__WHAT YOU WILL DO__
All that should come back is the lines of the data below from the one containing "ATOM 60 C CA" to the one containing "ATOM 97 O O", inclusive, exactly as they stand.

• • • • • • •

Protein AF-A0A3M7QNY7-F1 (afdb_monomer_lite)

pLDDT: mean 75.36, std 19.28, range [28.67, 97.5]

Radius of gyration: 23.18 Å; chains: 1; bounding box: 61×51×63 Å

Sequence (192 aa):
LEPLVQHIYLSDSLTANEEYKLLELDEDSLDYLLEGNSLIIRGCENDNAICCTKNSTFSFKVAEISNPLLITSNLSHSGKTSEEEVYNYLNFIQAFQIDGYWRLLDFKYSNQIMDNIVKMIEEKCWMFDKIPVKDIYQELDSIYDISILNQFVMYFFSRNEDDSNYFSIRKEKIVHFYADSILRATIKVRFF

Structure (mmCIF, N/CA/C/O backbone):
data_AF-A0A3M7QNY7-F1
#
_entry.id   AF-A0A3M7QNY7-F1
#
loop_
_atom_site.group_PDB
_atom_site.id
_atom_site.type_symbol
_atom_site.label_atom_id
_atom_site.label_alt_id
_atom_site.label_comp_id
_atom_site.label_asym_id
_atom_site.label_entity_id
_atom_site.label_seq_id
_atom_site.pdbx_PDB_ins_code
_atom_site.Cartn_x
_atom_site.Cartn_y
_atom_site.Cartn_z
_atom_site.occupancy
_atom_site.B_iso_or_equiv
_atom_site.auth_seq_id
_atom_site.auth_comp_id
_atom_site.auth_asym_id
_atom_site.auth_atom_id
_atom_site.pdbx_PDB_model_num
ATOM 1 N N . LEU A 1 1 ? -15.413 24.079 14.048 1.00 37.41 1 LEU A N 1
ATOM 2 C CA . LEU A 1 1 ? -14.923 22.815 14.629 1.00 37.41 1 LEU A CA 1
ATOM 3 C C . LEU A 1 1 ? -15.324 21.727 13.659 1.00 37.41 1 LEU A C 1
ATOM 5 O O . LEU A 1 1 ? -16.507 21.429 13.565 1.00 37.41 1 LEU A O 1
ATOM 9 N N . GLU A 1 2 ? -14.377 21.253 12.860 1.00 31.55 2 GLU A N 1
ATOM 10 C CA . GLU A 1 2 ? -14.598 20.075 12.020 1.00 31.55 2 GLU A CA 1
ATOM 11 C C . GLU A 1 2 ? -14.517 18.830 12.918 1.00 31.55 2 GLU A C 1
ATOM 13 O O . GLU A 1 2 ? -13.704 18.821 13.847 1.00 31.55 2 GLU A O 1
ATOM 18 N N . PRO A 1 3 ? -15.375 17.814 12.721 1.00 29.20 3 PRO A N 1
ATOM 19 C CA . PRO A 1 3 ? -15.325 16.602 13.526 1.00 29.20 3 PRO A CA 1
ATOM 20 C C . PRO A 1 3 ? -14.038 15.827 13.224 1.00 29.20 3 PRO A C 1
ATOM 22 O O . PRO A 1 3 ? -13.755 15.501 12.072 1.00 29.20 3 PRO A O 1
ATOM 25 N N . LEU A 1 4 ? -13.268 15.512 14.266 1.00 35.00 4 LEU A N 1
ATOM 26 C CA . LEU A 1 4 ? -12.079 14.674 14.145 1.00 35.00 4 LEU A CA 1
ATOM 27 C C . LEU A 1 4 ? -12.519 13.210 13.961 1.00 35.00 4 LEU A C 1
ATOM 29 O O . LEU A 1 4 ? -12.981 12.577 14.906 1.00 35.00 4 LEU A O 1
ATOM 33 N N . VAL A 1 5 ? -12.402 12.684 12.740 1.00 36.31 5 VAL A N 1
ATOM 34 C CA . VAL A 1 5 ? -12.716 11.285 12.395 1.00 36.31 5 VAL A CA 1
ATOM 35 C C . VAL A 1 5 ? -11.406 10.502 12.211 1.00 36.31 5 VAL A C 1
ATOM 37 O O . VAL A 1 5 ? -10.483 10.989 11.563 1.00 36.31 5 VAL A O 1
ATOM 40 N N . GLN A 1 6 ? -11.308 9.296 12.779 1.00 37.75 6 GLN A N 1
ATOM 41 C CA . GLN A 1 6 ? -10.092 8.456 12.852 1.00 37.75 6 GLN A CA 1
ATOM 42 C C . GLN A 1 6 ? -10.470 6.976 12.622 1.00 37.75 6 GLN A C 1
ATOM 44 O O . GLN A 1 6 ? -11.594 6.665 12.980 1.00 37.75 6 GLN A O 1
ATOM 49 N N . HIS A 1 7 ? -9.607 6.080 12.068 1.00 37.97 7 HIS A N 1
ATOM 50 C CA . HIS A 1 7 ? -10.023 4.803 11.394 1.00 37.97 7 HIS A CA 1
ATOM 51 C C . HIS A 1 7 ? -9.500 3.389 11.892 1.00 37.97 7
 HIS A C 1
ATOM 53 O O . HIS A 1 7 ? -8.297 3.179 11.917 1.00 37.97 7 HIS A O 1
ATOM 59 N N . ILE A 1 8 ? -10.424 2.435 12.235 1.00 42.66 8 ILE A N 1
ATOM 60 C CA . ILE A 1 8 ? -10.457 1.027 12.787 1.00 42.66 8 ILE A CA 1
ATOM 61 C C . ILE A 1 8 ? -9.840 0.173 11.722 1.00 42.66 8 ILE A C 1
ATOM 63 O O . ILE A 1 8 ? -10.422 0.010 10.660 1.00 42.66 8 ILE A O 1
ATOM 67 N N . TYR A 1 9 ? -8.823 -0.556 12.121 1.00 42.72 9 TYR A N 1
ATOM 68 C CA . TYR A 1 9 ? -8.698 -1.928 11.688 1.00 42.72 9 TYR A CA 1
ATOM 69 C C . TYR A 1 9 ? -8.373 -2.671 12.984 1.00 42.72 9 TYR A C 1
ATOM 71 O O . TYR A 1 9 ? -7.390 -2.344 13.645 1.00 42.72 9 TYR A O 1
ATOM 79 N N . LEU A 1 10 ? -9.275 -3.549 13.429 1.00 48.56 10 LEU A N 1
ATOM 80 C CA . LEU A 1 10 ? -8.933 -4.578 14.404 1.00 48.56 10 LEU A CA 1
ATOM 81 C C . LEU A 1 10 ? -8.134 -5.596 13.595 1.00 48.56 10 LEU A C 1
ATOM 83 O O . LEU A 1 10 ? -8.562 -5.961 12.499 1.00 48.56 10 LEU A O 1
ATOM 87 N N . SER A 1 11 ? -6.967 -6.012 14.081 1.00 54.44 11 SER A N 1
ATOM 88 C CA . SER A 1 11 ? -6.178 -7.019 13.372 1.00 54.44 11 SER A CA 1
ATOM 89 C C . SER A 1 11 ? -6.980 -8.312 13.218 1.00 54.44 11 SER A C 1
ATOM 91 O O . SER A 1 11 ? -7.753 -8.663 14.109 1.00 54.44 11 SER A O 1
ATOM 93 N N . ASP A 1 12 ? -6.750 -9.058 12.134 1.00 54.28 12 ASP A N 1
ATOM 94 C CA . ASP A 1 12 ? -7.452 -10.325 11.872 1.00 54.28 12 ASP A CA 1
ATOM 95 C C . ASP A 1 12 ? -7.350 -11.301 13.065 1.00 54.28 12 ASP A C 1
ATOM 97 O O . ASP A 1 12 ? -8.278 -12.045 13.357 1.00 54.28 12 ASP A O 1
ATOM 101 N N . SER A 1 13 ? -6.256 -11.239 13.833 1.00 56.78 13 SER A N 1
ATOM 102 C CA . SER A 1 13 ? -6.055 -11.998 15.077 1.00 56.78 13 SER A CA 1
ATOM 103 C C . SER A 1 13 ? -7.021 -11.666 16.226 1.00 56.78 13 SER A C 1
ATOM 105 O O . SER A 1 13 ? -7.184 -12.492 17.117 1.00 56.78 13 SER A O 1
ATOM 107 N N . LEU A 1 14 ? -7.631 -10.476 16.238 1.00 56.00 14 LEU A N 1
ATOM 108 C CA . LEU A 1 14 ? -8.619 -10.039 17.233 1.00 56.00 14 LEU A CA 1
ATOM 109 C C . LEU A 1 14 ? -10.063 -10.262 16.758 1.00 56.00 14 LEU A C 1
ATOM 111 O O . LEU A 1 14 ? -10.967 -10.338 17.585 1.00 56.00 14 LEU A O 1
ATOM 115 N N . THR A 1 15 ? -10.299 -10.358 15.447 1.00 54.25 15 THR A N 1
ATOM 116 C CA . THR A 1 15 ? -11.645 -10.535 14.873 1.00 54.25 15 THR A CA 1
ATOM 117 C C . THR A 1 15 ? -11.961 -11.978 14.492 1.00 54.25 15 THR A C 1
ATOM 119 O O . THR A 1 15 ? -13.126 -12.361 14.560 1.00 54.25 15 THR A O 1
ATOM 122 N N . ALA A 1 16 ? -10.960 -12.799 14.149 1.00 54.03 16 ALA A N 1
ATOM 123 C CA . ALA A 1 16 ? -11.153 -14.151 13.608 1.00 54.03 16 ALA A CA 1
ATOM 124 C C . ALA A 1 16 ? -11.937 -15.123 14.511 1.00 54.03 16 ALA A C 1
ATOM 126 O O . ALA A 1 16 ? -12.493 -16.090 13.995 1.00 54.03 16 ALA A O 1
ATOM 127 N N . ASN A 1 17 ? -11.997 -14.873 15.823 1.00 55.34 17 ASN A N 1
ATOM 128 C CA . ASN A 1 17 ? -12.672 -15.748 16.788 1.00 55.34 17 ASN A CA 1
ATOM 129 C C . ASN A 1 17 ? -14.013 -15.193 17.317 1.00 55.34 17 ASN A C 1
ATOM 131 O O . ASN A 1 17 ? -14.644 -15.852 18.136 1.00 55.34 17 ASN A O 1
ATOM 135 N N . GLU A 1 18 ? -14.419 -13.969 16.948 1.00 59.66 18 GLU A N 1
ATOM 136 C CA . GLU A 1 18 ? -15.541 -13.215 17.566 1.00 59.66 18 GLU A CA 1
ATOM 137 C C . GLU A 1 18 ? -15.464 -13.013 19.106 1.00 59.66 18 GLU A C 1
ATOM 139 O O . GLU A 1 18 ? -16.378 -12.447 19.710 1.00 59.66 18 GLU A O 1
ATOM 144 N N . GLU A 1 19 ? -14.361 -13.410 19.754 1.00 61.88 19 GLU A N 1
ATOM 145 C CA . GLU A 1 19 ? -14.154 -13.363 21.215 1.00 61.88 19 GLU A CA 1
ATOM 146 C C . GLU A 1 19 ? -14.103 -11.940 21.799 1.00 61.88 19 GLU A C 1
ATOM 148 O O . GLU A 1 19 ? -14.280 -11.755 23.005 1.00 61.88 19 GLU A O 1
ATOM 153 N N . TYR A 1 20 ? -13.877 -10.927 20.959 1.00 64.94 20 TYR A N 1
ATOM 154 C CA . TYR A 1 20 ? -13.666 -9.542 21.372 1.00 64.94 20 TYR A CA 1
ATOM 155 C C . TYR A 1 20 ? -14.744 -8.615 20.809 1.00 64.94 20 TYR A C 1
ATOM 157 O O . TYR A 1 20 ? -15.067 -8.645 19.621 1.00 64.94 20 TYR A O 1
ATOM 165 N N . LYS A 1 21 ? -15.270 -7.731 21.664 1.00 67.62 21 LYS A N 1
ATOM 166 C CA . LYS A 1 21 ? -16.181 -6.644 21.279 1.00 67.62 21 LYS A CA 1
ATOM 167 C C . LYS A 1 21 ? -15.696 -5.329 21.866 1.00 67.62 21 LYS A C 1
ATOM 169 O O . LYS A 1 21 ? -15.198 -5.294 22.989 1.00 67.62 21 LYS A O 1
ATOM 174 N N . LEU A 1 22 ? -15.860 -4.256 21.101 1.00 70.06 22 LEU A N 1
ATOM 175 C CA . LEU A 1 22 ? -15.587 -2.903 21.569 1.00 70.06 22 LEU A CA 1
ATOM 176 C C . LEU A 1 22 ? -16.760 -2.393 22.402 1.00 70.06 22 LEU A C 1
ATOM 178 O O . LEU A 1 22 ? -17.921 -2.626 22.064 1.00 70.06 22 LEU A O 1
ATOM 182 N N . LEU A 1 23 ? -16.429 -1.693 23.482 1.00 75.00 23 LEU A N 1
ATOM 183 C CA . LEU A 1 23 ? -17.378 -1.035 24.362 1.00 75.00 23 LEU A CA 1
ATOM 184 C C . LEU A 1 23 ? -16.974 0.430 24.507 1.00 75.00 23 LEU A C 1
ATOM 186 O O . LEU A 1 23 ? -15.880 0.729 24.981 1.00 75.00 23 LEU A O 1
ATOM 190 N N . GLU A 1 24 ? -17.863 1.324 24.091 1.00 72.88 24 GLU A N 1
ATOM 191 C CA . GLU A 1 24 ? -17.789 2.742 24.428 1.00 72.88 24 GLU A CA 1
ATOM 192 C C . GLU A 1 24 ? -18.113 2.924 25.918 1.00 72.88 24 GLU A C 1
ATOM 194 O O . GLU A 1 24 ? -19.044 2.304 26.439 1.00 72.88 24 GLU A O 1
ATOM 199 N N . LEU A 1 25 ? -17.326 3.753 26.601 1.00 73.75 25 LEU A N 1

• • • • • • •

__WRITTEN RESPONSE__
ATOM 60 C CA . ILE A 1 8 ? -10.457 1.027 12.787 1.00 42.66 8 ILE A CA 1
ATOM 61 C C . ILE A 1 8 ? -9.840 0.173 11.722 1.00 42.66 8 ILE A C 1
ATOM 63 O O . ILE A 1 8 ? -10.422 0.010 10.660 1.00 42.66 8 ILE A O 1
ATOM 67 N N . TYR A 1 9 ? -8.823 -0.556 12.121 1.00 42.72 9 TYR A N 1
ATOM 68 C CA . TYR A 1 9 ? -8.698 -1.928 11.688 1.00 42.72 9 TYR A CA 1
ATOM 69 C C . TYR A 1 9 ? -8.373 -2.671 12.984 1.00 42.72 9 TYR A C 1
ATOM 71 O O . TYR A 1 9 ? -7.390 -2.344 13.645 1.00 42.72 9 TYR A O 1
ATOM 79 N N . LEU A 1 10 ? -9.275 -3.549 13.429 1.00 48.56 10 LEU A N 1
ATOM 80 C CA . LEU A 1 10 ? -8.933 -4.578 14.404 1.00 48.56 10 LEU A CA 1
ATOM 81 C C . LEU A 1 10 ? -8.134 -5.596 13.595 1.00 48.56 10 LEU A C 1
ATOM 83 O O . LEU A 1 10 ? -8.562 -5.961 12.499 1.00 48.56 10 LEU A O 1
ATOM 87 N N . SER A 1 11 ? -6.967 -6.012 14.081 1.00 54.44 11 SER A N 1
ATOM 88 C CA . SER A 1 11 ? -6.178 -7.019 13.372 1.00 54.44 11 SER A CA 1
ATOM 89 C C . SER A 1 11 ? -6.980 -8.312 13.218 1.00 54.44 11 SER A C 1
ATOM 91 O O . SER A 1 11 ? -7.753 -8.663 14.109 1.00 54.44 11 SER A O 1
ATOM 93 N N . ASP A 1 12 ? -6.750 -9.058 12.134 1.00 54.28 12 ASP A N 1
ATOM 94 C CA . ASP A 1 12 ? -7.452 -10.325 11.872 1.00 54.28 12 ASP A CA 1
ATOM 95 C C . ASP A 1 12 ? -7.350 -11.301 13.065 1.00 54.28 12 ASP A C 1
ATOM 97 O O . ASP A 1 12 ? -8.278 -12.045 13.357 1.00 54.28 12 ASP A O 1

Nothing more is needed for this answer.